Something horrible happened to me tonight. I was showing Casablanca to my cousin who had never seen it before. I can recite every line. So I knew exactly what was going to come out of Ingrid Bergman’s mouth when she said, “I wish I didn’t love you so much.” But something shattered and I thought, “Wait a minute, I don’t believe her.” I’ve believed her every single time and suddenly I doubted her. I doubted her and the whole movie was ruined. Forever. Not since I woke up to find my dad putting tooth fairy money under my pillow have I felt so viscerally that I’d been swindled and betrayed. And then it occurred to me: so this is disillusionment.
I’m a cynic and not prone to hope. Reality rarely takes me by surprise. So I’ve been curious to understand what strange fire must burn within all these embittered Americans. Now I know.
All this time I assumed that we are in control of our expectations, that we should know better than to anticipate benefits from a government that could never pay for it even if it were right for it to do so, that we shouldn’t assume that everything must be fair and equal for us all to be free.
Yet some ideas of entitlement happen because we’ve been told over and over that it’s a logical and rational thing to demand. Why wouldn’t characters in a movie do exactly the same thing with every single viewing? They’re trapped in black-and-white for a ninety-minute existence, what else are they going to do? Human behavior creates a much more complex world for us, however, and even people reading a script can do the unexpected. If Rick and Ilsa can suddenly start doing new things, then anything in our environment can shift.
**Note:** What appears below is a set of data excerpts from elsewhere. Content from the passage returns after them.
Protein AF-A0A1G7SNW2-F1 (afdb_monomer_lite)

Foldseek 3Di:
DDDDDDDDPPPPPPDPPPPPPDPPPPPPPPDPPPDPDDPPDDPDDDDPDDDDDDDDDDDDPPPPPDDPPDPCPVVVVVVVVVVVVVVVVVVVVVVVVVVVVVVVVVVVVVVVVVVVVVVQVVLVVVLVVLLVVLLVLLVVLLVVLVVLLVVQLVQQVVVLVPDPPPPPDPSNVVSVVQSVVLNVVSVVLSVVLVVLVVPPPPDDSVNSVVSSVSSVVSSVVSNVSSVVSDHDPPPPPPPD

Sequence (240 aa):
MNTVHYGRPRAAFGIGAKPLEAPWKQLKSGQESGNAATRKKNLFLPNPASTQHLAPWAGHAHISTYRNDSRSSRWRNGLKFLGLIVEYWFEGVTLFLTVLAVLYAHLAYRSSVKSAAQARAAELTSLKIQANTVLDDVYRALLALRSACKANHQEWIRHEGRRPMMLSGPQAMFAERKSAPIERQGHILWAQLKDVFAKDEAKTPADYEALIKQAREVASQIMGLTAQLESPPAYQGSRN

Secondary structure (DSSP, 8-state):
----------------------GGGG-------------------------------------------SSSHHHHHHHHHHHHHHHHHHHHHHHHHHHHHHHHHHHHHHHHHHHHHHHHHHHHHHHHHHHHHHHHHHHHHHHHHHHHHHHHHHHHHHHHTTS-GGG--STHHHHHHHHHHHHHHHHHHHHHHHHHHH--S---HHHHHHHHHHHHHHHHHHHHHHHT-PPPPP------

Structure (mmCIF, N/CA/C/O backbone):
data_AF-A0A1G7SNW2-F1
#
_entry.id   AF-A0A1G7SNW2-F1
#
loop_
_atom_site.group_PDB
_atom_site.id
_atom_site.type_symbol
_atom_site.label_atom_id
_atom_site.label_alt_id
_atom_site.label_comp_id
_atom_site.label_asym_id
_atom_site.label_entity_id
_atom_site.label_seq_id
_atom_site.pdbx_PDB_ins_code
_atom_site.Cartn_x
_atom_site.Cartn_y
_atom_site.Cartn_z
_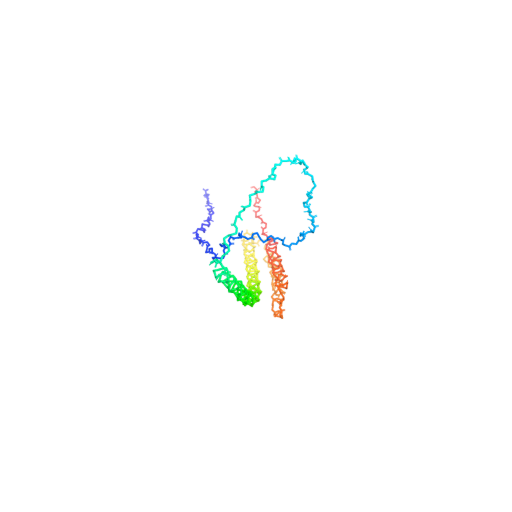at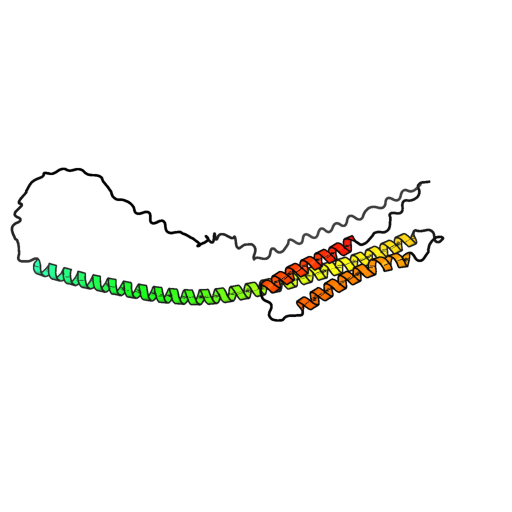om_site.occupancy
_atom_site.B_iso_or_equiv
_atom_site.auth_seq_id
_atom_site.auth_comp_id
_atom_site.auth_asym_id
_atom_site.auth_atom_id
_atom_site.pdbx_PDB_model_num
ATOM 1 N N . MET A 1 1 ? 8.117 10.481 -59.941 1.00 40.16 1 MET A N 1
ATOM 2 C CA . MET A 1 1 ? 7.893 11.217 -58.679 1.00 40.16 1 MET A CA 1
ATOM 3 C C . MET A 1 1 ? 6.656 10.631 -58.016 1.00 40.16 1 MET A C 1
ATOM 5 O O . MET A 1 1 ? 5.566 10.941 -58.462 1.00 40.16 1 MET A O 1
ATOM 9 N N . ASN A 1 2 ? 6.822 9.745 -57.028 1.00 35.84 2 ASN A N 1
ATOM 10 C CA . ASN A 1 2 ? 5.709 9.137 -56.289 1.00 35.84 2 ASN A CA 1
ATOM 11 C C . ASN A 1 2 ? 5.894 9.430 -54.798 1.00 35.84 2 ASN A C 1
ATOM 13 O O . ASN A 1 2 ? 6.804 8.907 -54.158 1.00 35.84 2 ASN A O 1
ATOM 17 N N . THR A 1 3 ? 5.049 10.305 -54.264 1.00 45.22 3 THR A N 1
ATOM 18 C CA . THR A 1 3 ? 4.975 10.666 -52.849 1.00 45.22 3 THR A CA 1
ATOM 19 C C . THR A 1 3 ? 4.125 9.636 -52.109 1.00 45.22 3 THR A C 1
ATOM 21 O O . THR A 1 3 ? 2.901 9.631 -52.195 1.00 45.22 3 THR A O 1
ATOM 24 N N . VAL A 1 4 ? 4.781 8.737 -51.372 1.00 47.03 4 VAL A N 1
ATOM 25 C CA . VAL A 1 4 ? 4.111 7.777 -50.484 1.00 47.03 4 VAL A CA 1
ATOM 26 C C . VAL A 1 4 ? 3.895 8.445 -49.125 1.00 47.03 4 VAL A C 1
ATOM 28 O O . VAL A 1 4 ? 4.831 8.631 -48.349 1.00 47.03 4 VAL A O 1
ATOM 31 N N . HIS A 1 5 ? 2.651 8.838 -48.849 1.00 46.69 5 HIS A N 1
ATOM 32 C CA . HIS A 1 5 ? 2.219 9.338 -47.544 1.00 46.69 5 HIS A CA 1
ATOM 33 C C . HIS A 1 5 ? 2.091 8.176 -46.549 1.00 46.69 5 HIS A C 1
ATOM 35 O O . HIS A 1 5 ? 1.182 7.355 -46.648 1.00 46.69 5 HIS A O 1
ATOM 41 N N . TYR A 1 6 ? 2.973 8.130 -45.552 1.00 48.62 6 TYR A N 1
ATOM 42 C CA . TYR A 1 6 ? 2.822 7.240 -44.402 1.00 48.62 6 TYR A CA 1
ATOM 43 C C . TYR A 1 6 ? 1.780 7.820 -43.438 1.00 48.62 6 TYR A C 1
ATOM 45 O O . TYR A 1 6 ? 2.037 8.786 -42.717 1.00 48.62 6 TYR A O 1
ATOM 53 N N . GLY A 1 7 ? 0.583 7.232 -43.444 1.00 41.94 7 GLY A N 1
ATOM 54 C CA . GLY A 1 7 ? -0.465 7.511 -42.468 1.00 41.94 7 GLY A CA 1
ATOM 55 C C . GLY A 1 7 ? -0.060 7.048 -41.067 1.00 41.94 7 GLY A C 1
ATOM 56 O O . GLY A 1 7 ? 0.343 5.903 -40.869 1.00 41.94 7 GLY A O 1
ATOM 57 N N . ARG A 1 8 ? -0.183 7.943 -40.079 1.00 42.88 8 ARG A N 1
ATOM 58 C CA . ARG A 1 8 ? -0.099 7.611 -38.648 1.00 42.88 8 ARG A CA 1
ATOM 59 C C . ARG A 1 8 ? -1.195 6.597 -38.286 1.00 42.88 8 ARG A C 1
ATOM 61 O O . ARG A 1 8 ? -2.367 6.922 -38.482 1.00 42.88 8 ARG A O 1
ATOM 68 N N . PRO A 1 9 ? -0.880 5.450 -37.659 1.00 47.47 9 PRO A N 1
ATOM 69 C CA . PRO A 1 9 ? -1.902 4.649 -37.006 1.00 47.47 9 PRO A CA 1
ATOM 70 C C . PRO A 1 9 ? -2.362 5.380 -35.740 1.00 47.47 9 PRO A C 1
ATOM 72 O O . PRO A 1 9 ? -1.650 5.481 -34.742 1.00 47.47 9 PRO A O 1
ATOM 75 N N . ARG A 1 10 ? -3.571 5.938 -35.806 1.00 43.16 10 ARG A N 1
ATOM 76 C CA . ARG A 1 10 ? -4.309 6.462 -34.657 1.00 43.16 10 ARG A CA 1
ATOM 77 C C . ARG A 1 10 ? -4.871 5.244 -33.921 1.00 43.16 10 ARG A C 1
ATOM 79 O O . ARG A 1 10 ? -5.870 4.675 -34.346 1.00 43.16 10 ARG A O 1
ATOM 86 N N . ALA A 1 11 ? -4.193 4.800 -32.865 1.00 45.97 11 ALA A N 1
ATOM 87 C CA . ALA A 1 11 ? -4.704 3.750 -31.993 1.00 45.97 11 ALA A CA 1
ATOM 88 C C . ALA A 1 11 ? -5.934 4.284 -31.241 1.00 45.97 11 ALA A C 1
ATOM 90 O O . ALA A 1 11 ? -5.821 4.982 -30.235 1.00 45.97 11 ALA A O 1
ATOM 91 N N . ALA A 1 12 ? -7.116 3.993 -31.776 1.00 50.91 12 ALA A N 1
ATOM 92 C CA . ALA A 1 12 ? -8.385 4.159 -31.093 1.00 50.91 12 ALA A CA 1
ATOM 93 C C . ALA A 1 12 ? -8.584 2.970 -30.142 1.00 50.91 12 ALA A C 1
ATOM 95 O O . ALA A 1 12 ? -9.195 1.970 -30.504 1.00 50.91 12 ALA A O 1
ATOM 96 N N . PHE A 1 13 ? -8.067 3.076 -28.917 1.00 45.16 13 PHE A N 1
ATOM 97 C CA . PHE A 1 13 ? -8.534 2.239 -27.812 1.00 45.16 13 PHE A CA 1
ATOM 98 C C . PHE A 1 13 ? -9.732 2.923 -27.156 1.00 45.16 13 PHE A C 1
ATOM 100 O O . PHE A 1 13 ? -9.626 3.600 -26.139 1.00 45.16 13 PHE A O 1
ATOM 107 N N . GLY A 1 14 ? -10.887 2.759 -27.798 1.00 51.19 14 GLY A N 1
ATOM 108 C CA . GLY A 1 14 ? -12.189 2.936 -27.176 1.00 51.19 14 GLY A CA 1
ATOM 109 C C . GLY A 1 14 ? -12.667 1.591 -26.647 1.00 51.19 14 GLY A C 1
ATOM 110 O O . GLY A 1 14 ? -13.358 0.867 -27.352 1.00 51.19 14 GLY A O 1
ATOM 111 N N . ILE A 1 15 ? -12.308 1.260 -25.409 1.00 44.84 15 ILE A N 1
ATOM 112 C CA . ILE A 1 15 ? -13.063 0.296 -24.605 1.00 44.84 15 ILE A CA 1
ATOM 113 C C . ILE A 1 15 ? -13.418 1.030 -23.323 1.00 44.84 15 ILE A C 1
ATOM 115 O O . ILE A 1 15 ? -12.614 1.158 -22.402 1.00 44.84 15 ILE A O 1
ATOM 119 N N . GLY A 1 16 ? -14.631 1.578 -23.314 1.00 47.50 16 GLY A N 1
ATOM 120 C CA . GLY A 1 16 ? -15.265 2.123 -22.128 1.00 47.50 16 GLY A CA 1
ATOM 121 C C . GLY A 1 16 ? -15.556 1.001 -21.141 1.00 47.50 16 GLY A C 1
ATOM 122 O O . GLY A 1 16 ? -16.675 0.504 -21.071 1.00 47.50 16 GLY A O 1
ATOM 123 N N . ALA A 1 17 ? -14.553 0.616 -20.360 1.00 42.66 17 ALA A N 1
ATOM 124 C CA . ALA A 1 17 ? -14.798 0.006 -19.070 1.00 42.66 17 ALA A CA 1
ATOM 125 C C . ALA A 1 17 ? -15.226 1.141 -18.135 1.00 42.66 17 ALA A C 1
ATOM 127 O O . ALA A 1 17 ? -14.402 1.940 -17.688 1.00 42.66 17 ALA A O 1
ATOM 128 N N . LYS A 1 18 ? -16.535 1.249 -17.878 1.00 51.31 18 LYS A N 1
ATOM 129 C CA . LYS A 1 18 ? -17.012 2.019 -16.728 1.00 51.31 18 LYS A CA 1
ATOM 130 C C . LYS A 1 18 ? -16.275 1.468 -15.501 1.00 51.31 18 LYS A C 1
ATOM 132 O O . LYS A 1 18 ? -16.332 0.252 -15.298 1.00 51.31 18 LYS A O 1
ATOM 137 N N . PRO A 1 19 ? -15.571 2.296 -14.713 1.00 48.22 19 PRO A N 1
ATOM 138 C CA . PRO A 1 19 ? -15.010 1.818 -13.463 1.00 48.22 19 PRO A CA 1
ATOM 139 C C . PRO A 1 19 ? -16.174 1.284 -12.628 1.00 48.22 19 PRO A C 1
ATOM 141 O O . PRO A 1 19 ? -17.153 1.995 -12.401 1.00 48.22 19 PRO A O 1
ATOM 144 N N . LEU A 1 20 ? -16.093 0.014 -12.221 1.00 48.41 20 LEU A N 1
ATOM 145 C CA . LEU A 1 20 ? -16.888 -0.484 -11.108 1.00 48.41 20 LEU A CA 1
ATOM 146 C C . LEU A 1 20 ? -16.499 0.378 -9.908 1.00 48.41 20 LEU A C 1
ATOM 148 O O . LEU A 1 20 ? -15.452 0.184 -9.291 1.00 48.41 20 LEU A O 1
ATOM 152 N N . GLU A 1 21 ? -17.312 1.396 -9.644 1.00 40.22 21 GLU A N 1
ATOM 153 C CA . GLU A 1 21 ? -17.233 2.161 -8.418 1.00 40.22 21 GLU A CA 1
ATOM 154 C C . GLU A 1 21 ? -17.458 1.184 -7.271 1.00 40.22 21 GLU A C 1
ATOM 156 O O . GLU A 1 21 ? -18.536 0.618 -7.093 1.00 40.22 21 GLU A O 1
ATOM 161 N N . ALA A 1 22 ? -16.387 0.932 -6.527 1.00 48.12 22 ALA A N 1
ATOM 162 C CA . ALA A 1 22 ? -16.447 0.136 -5.324 1.00 48.12 22 ALA A CA 1
ATOM 163 C C . ALA A 1 22 ? -17.483 0.755 -4.353 1.00 48.12 22 ALA A C 1
ATOM 165 O O . ALA A 1 22 ? -17.443 1.969 -4.109 1.00 48.12 22 ALA A O 1
ATOM 166 N N . PRO A 1 23 ? -18.390 -0.052 -3.772 1.00 55.38 23 PRO A N 1
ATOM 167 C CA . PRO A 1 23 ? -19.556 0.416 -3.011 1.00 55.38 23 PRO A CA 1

So here’s the problem with disillusioned progressives: they believe in “change” but there are a lot of things they firmly resist changing. (Some giant unfunded programs come to mind.) They believe in “change” but only insofar as it is the correct change (odd considering how they don’t keep track of the money they spend, heyo!). They want fair change, clean change, everyone-gets-the-same change. That’s not how it works, though.
I was upset that a favorite movie was altered. My disenchanted fury comes from the fact that something was different this time. Their malcontent isn’t because things are being altered, they’re just being altered in the “wrong” way. It’s not that it’s different, it’s that it’s not “their” different. Their true disillusionment is with the reality that change is not a phenomenon that only comes from one direction.
The task for us then is not to let change be co-opted again. The task for you specifically is to reassure me that Ilsa did still have feelings for Rick. Comments section, go.